[Description of the task]: In the data below, the answer is the run of lines from the line containing "ATOM 189 C C" through the line containing "ATOM 216 O O", both included; print it exactly and nothing else.
+++
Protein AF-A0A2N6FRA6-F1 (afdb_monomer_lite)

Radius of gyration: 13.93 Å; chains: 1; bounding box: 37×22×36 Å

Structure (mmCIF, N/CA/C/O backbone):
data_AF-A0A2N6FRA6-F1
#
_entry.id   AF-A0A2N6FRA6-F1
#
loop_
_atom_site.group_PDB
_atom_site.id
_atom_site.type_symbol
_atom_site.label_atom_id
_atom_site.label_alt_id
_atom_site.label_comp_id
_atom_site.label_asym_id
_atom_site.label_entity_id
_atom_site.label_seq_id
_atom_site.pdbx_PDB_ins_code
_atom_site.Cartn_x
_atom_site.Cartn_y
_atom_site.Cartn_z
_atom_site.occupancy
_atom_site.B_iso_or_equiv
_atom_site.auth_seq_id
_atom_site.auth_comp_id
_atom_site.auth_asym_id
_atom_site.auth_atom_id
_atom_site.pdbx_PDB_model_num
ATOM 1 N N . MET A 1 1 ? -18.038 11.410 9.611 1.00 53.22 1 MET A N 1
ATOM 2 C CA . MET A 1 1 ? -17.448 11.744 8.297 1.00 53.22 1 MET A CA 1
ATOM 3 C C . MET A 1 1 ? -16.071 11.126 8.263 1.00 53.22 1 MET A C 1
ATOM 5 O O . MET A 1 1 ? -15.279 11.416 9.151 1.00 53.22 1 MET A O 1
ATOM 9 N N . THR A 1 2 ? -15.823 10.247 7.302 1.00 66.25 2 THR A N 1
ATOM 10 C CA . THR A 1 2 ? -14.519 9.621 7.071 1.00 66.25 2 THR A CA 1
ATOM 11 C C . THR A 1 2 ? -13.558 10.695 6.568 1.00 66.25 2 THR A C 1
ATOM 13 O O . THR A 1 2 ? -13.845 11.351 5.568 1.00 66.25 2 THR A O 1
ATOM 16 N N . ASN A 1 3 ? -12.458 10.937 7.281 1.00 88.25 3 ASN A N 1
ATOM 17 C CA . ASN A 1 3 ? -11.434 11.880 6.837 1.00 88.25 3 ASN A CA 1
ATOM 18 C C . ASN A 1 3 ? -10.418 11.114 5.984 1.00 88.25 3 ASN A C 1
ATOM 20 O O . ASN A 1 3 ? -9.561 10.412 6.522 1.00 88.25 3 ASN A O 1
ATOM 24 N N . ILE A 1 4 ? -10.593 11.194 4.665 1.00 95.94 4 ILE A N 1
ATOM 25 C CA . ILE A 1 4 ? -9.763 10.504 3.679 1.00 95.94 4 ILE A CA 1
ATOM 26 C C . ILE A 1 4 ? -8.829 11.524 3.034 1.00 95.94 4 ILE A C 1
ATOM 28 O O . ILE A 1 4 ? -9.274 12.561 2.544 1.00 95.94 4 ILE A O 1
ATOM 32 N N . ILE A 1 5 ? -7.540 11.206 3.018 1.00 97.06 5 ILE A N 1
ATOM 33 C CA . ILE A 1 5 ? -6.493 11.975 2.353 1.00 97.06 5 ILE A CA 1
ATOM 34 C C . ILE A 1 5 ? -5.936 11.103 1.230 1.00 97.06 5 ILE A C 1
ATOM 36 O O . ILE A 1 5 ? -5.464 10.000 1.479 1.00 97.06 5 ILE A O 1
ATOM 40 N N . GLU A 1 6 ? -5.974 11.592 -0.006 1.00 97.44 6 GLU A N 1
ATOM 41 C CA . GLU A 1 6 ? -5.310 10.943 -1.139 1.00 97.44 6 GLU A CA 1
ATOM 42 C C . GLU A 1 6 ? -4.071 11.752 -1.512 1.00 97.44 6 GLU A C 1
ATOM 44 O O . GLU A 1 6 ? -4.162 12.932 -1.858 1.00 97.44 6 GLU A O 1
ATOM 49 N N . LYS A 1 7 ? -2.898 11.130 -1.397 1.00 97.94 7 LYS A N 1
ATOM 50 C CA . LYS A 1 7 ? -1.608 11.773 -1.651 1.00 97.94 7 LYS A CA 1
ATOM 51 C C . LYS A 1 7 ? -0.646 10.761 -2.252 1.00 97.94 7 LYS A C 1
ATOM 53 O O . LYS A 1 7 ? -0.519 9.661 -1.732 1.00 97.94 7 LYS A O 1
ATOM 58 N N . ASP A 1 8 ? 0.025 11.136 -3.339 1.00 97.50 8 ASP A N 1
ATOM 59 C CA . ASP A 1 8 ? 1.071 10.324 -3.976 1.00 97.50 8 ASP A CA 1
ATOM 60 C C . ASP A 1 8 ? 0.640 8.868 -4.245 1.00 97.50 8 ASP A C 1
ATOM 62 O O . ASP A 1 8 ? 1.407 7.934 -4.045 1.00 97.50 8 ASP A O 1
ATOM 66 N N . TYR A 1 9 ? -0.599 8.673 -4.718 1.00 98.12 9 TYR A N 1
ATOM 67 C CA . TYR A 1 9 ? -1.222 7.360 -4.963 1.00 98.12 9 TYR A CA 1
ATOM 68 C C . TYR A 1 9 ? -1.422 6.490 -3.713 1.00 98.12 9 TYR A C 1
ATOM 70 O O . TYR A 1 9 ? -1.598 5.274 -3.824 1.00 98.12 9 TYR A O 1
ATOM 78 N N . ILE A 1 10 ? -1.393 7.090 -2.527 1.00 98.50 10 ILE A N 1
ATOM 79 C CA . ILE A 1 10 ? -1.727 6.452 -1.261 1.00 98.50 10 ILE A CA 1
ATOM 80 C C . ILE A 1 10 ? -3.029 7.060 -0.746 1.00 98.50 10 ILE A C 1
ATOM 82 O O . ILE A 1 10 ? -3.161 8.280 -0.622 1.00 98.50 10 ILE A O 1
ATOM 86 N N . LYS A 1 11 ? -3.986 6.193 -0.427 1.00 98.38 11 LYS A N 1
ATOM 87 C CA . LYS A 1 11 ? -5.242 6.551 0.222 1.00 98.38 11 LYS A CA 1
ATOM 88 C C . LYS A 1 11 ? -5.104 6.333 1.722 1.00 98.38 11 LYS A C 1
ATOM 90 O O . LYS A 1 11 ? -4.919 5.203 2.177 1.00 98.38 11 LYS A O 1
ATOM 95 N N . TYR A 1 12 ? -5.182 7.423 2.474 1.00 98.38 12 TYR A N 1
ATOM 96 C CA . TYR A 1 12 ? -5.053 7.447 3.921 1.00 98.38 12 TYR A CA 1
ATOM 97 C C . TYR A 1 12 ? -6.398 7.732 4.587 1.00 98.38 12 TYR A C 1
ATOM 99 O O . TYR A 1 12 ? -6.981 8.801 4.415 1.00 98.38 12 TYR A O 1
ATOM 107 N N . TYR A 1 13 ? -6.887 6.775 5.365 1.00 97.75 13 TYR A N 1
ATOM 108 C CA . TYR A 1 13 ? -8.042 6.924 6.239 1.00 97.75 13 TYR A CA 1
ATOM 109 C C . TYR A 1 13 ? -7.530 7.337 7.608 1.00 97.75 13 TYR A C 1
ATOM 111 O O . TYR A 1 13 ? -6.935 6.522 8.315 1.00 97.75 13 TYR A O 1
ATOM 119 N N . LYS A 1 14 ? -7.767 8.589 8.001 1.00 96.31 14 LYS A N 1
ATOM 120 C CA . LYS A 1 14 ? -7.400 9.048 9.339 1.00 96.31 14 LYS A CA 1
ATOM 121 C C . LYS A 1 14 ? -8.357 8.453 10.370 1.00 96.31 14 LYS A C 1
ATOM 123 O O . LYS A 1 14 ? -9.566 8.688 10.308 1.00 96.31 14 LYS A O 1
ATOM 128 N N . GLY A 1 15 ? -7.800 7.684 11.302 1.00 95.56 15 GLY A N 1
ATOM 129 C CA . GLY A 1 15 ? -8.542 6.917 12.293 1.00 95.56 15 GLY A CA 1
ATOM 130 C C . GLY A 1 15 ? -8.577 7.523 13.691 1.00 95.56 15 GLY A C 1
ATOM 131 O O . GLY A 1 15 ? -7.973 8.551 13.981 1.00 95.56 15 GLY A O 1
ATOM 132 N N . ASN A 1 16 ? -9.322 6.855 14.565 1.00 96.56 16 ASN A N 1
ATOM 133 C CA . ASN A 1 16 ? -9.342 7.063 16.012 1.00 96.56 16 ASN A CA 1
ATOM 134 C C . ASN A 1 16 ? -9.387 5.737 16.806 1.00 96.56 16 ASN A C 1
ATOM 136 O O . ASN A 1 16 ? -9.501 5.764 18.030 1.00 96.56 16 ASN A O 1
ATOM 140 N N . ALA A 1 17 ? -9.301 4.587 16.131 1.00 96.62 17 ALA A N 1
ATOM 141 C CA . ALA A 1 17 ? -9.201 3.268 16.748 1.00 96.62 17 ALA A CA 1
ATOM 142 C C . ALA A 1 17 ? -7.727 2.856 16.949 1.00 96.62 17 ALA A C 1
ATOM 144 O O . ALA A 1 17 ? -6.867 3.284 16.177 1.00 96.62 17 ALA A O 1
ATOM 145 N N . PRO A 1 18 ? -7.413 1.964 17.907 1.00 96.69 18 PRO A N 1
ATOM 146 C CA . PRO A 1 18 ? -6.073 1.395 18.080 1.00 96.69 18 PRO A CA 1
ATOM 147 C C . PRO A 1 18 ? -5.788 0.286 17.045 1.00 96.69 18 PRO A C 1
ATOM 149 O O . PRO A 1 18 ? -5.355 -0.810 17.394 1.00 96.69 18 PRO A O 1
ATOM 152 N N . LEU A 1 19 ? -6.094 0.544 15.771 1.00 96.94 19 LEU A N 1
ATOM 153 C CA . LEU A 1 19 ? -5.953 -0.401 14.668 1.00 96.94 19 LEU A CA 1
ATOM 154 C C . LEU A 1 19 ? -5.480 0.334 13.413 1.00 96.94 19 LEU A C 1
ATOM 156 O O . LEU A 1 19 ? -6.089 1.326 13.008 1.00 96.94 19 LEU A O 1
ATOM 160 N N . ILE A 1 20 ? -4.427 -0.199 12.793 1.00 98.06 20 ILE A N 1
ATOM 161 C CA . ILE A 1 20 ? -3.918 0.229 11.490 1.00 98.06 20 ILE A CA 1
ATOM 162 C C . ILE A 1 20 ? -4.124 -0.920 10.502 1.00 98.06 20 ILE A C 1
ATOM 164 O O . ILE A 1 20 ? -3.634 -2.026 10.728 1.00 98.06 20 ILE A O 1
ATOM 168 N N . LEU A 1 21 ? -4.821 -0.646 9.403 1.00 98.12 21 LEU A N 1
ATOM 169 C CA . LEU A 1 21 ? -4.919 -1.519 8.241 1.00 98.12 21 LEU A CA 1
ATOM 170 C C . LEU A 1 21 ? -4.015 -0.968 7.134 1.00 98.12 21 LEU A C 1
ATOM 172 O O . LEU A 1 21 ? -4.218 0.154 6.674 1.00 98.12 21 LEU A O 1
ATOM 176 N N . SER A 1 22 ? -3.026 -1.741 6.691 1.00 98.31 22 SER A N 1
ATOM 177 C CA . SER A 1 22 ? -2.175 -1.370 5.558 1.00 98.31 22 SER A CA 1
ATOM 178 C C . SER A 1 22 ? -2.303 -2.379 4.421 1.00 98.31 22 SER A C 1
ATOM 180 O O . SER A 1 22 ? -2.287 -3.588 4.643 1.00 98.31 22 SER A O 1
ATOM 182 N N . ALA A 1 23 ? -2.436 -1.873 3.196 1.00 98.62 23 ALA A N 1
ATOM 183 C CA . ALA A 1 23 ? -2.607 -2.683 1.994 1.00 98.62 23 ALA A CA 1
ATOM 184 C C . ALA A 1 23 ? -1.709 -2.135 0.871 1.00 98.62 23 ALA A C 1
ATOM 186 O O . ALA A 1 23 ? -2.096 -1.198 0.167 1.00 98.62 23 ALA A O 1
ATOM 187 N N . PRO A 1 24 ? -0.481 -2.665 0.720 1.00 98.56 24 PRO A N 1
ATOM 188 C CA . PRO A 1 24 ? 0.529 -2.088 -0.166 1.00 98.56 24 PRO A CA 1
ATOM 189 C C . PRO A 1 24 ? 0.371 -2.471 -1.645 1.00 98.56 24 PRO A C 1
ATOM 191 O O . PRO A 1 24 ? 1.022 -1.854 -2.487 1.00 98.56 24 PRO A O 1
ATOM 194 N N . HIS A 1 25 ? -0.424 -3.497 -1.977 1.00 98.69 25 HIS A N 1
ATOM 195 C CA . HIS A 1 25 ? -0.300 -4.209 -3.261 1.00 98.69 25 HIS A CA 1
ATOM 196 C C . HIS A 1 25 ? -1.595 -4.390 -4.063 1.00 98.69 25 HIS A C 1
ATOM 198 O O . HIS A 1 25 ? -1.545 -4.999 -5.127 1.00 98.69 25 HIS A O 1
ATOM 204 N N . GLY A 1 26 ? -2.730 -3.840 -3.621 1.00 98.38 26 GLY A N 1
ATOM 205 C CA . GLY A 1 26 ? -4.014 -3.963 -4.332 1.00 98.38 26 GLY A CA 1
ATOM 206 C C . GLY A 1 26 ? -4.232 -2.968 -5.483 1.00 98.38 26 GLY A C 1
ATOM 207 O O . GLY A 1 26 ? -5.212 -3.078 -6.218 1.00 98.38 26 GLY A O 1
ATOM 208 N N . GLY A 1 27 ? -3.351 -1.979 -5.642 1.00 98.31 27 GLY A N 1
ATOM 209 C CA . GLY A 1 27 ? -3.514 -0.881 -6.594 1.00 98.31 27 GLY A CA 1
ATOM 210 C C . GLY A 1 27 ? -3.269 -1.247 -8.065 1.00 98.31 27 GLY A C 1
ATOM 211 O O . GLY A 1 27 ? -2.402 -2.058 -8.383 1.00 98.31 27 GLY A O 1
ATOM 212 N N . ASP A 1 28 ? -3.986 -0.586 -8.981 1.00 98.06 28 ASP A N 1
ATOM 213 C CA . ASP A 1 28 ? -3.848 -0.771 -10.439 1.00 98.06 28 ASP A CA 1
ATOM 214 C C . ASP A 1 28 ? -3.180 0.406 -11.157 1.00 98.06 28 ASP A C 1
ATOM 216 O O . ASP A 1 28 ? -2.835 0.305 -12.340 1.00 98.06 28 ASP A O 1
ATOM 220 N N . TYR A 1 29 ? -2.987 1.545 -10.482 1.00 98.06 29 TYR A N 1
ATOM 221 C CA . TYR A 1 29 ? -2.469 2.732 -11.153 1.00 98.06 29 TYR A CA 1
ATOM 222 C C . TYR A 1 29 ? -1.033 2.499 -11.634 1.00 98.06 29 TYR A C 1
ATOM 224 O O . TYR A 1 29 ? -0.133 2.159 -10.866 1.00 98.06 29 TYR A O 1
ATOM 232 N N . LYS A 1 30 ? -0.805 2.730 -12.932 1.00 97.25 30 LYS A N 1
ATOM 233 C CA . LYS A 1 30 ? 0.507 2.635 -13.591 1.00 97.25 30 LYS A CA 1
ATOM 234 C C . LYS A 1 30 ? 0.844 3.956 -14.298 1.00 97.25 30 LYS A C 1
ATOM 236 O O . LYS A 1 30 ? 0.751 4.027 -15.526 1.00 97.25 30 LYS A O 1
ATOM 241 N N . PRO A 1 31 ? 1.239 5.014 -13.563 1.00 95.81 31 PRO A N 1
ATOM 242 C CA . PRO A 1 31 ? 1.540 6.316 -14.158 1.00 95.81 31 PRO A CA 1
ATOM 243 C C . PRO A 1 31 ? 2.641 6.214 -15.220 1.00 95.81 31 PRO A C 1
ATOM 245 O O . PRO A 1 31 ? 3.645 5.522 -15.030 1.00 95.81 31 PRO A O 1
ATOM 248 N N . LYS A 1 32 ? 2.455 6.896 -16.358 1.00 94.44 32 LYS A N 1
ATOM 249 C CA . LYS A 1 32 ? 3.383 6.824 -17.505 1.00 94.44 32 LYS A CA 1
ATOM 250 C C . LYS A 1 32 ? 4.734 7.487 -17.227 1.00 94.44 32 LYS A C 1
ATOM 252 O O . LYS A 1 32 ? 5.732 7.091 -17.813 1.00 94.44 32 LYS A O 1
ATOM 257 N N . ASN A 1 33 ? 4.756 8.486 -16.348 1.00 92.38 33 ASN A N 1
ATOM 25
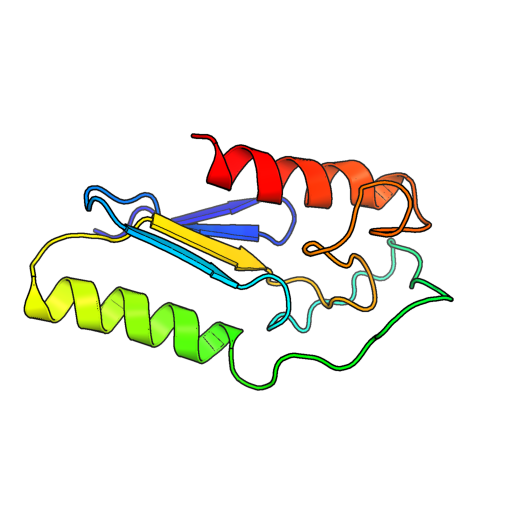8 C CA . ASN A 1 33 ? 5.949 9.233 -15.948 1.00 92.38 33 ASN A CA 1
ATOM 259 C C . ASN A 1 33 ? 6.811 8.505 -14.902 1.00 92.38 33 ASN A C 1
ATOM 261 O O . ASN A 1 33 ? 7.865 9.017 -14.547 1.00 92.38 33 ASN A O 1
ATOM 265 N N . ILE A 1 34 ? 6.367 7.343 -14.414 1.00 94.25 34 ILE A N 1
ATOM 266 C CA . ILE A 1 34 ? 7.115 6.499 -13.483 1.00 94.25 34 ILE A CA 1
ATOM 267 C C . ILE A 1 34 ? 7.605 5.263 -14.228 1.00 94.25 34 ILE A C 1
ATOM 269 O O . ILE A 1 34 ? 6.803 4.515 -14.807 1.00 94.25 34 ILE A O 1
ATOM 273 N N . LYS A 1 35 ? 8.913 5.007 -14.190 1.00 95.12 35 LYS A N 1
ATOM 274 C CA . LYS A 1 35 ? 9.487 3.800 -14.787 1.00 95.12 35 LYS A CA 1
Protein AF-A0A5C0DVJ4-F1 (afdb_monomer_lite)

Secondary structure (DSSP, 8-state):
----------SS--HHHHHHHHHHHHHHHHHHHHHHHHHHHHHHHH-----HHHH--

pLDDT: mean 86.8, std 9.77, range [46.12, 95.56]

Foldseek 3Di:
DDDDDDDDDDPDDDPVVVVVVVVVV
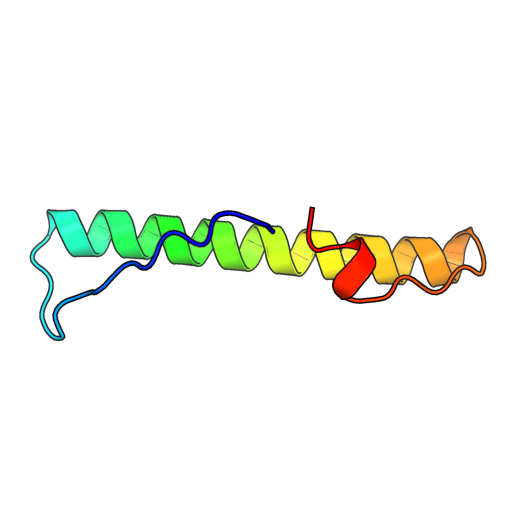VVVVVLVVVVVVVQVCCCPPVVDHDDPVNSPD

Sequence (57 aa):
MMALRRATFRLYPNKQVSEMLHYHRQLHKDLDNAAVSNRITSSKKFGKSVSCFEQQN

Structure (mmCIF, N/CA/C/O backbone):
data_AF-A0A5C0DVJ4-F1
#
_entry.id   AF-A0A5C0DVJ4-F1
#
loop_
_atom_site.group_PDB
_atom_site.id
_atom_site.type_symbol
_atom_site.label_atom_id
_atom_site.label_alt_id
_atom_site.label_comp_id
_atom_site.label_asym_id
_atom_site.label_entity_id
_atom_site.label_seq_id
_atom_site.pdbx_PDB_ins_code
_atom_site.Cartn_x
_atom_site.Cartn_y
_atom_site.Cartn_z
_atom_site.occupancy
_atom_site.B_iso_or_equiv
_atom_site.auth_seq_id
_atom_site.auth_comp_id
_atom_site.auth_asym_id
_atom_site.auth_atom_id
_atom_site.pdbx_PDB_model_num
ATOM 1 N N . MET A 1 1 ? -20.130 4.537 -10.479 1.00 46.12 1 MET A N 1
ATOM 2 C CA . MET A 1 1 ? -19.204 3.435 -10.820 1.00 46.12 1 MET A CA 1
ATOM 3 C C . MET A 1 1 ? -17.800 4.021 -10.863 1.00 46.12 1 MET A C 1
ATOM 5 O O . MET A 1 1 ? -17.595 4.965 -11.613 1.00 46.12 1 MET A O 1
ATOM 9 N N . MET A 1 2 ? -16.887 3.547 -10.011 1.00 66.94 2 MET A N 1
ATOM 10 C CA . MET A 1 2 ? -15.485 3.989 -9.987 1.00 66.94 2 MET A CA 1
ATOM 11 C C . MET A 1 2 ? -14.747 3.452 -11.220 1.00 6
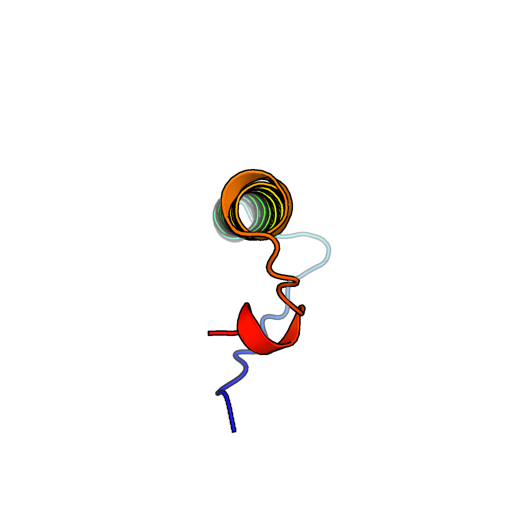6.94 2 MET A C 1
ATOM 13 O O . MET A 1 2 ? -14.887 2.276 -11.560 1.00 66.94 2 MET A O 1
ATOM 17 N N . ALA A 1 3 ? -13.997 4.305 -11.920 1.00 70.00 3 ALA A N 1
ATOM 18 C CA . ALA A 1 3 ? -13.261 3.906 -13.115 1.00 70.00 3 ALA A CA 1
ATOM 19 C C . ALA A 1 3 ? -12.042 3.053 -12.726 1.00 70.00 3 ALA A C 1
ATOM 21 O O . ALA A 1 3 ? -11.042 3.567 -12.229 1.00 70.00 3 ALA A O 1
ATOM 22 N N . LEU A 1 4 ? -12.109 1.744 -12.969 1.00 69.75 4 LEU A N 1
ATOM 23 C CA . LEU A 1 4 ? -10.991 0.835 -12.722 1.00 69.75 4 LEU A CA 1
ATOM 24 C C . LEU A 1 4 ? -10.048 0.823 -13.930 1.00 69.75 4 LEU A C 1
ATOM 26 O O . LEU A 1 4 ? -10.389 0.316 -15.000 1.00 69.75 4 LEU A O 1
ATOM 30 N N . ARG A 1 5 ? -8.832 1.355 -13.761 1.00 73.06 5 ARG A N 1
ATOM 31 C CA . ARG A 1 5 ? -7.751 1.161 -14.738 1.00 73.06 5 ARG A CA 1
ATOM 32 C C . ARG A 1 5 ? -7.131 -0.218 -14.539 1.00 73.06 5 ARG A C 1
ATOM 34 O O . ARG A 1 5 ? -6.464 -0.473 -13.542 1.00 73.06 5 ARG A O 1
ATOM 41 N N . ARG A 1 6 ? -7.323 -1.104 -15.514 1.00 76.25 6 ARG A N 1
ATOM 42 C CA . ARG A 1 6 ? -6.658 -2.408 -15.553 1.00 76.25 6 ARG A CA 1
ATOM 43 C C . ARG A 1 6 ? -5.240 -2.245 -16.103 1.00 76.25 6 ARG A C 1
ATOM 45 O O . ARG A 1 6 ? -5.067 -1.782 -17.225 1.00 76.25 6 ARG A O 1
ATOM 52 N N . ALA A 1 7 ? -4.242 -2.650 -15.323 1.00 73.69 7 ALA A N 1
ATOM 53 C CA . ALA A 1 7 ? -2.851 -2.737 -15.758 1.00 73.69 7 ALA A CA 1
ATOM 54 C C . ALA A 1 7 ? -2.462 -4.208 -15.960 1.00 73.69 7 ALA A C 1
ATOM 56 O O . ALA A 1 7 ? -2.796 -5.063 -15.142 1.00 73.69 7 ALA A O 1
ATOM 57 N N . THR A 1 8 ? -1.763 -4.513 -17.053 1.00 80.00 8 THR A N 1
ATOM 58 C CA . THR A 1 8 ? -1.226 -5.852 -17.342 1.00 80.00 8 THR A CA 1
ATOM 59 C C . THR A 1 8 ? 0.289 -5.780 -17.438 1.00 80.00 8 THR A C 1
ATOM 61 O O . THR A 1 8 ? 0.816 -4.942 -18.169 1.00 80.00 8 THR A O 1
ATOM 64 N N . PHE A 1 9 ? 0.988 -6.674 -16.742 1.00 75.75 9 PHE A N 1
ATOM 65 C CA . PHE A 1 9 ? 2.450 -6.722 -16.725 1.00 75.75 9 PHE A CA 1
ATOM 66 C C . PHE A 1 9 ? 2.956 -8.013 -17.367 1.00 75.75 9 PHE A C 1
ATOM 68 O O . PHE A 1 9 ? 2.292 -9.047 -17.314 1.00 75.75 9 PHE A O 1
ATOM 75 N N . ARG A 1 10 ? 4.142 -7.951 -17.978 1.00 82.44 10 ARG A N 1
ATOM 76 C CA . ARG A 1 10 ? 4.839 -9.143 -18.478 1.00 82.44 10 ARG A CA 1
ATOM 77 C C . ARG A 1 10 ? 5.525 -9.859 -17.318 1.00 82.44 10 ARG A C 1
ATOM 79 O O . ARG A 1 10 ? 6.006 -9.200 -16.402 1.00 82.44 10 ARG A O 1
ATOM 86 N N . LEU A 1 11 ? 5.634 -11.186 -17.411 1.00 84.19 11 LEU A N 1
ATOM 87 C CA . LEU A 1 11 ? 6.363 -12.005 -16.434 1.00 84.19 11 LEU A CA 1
+++
[The answer]:
ATOM 189 C C . PRO A 1 24 ? 0.371 -2.471 -1.645 1.00 98.56 24 PRO A C 1
ATOM 191 O O . PRO A 1 24 ? 1.022 -1.854 -2.487 1.00 98.56 24 PRO A O 1
ATOM 194 N N . HIS A 1 25 ? -0.424 -3.497 -1.977 1.00 98.69 25 HIS A N 1
ATOM 195 C CA . HIS A 1 25 ? -0.300 -4.209 -3.261 1.00 98.69 25 HIS A CA 1
ATOM 196 C C . HIS A 1 25 ? -1.595 -4.390 -4.063 1.00 98.69 25 HIS A C 1
ATOM 198 O O . HIS A 1 25 ? -1.545 -4.999 -5.127 1.00 98.69 25 HIS A O 1
ATOM 204 N N . GLY A 1 26 ? -2.730 -3.840 -3.621 1.00 98.38 26 GLY A N 1
ATOM 205 C CA . GLY A 1 26 ? -4.014 -3.963 -4.332 1.00 98.38 26 GLY A CA 1
ATOM 206 C C . GLY A 1 26 ? -4.232 -2.968 -5.483 1.00 98.38 26 GLY A C 1
ATOM 207 O O . GLY A 1 26 ? -5.212 -3.078 -6.218 1.00 98.38 26 GLY A O 1
ATOM 208 N N . GLY A 1 27 ? -3.351 -1.979 -5.642 1.00 98.31 27 GLY A N 1
ATOM 209 C CA . GLY A 1 27 ? -3.514 -0.881 -6.594 1.00 98.31 27 GLY A CA 1
ATOM 210 C C . GLY A 1 27 ? -3.269 -1.247 -8.065 1.00 98.31 27 GLY A C 1
ATOM 211 O O . GLY A 1 27 ? -2.402 -2.058 -8.383 1.00 98.31 27 GLY A O 1
ATOM 212 N N . ASP A 1 28 ? -3.986 -0.586 -8.981 1.00 98.06 28 ASP A N 1
ATOM 213 C CA . ASP A 1 28 ? -3.848 -0.771 -10.439 1.00 98.06 28 ASP A CA 1
ATOM 214 C C . ASP A 1 28 ? -3.180 0.406 -11.157 1.00 98.06 28 ASP A C 1
ATOM 216 O O . ASP A 1 28 ? -2.835 0.305 -12.340 1.00 98.06 28 ASP A O 1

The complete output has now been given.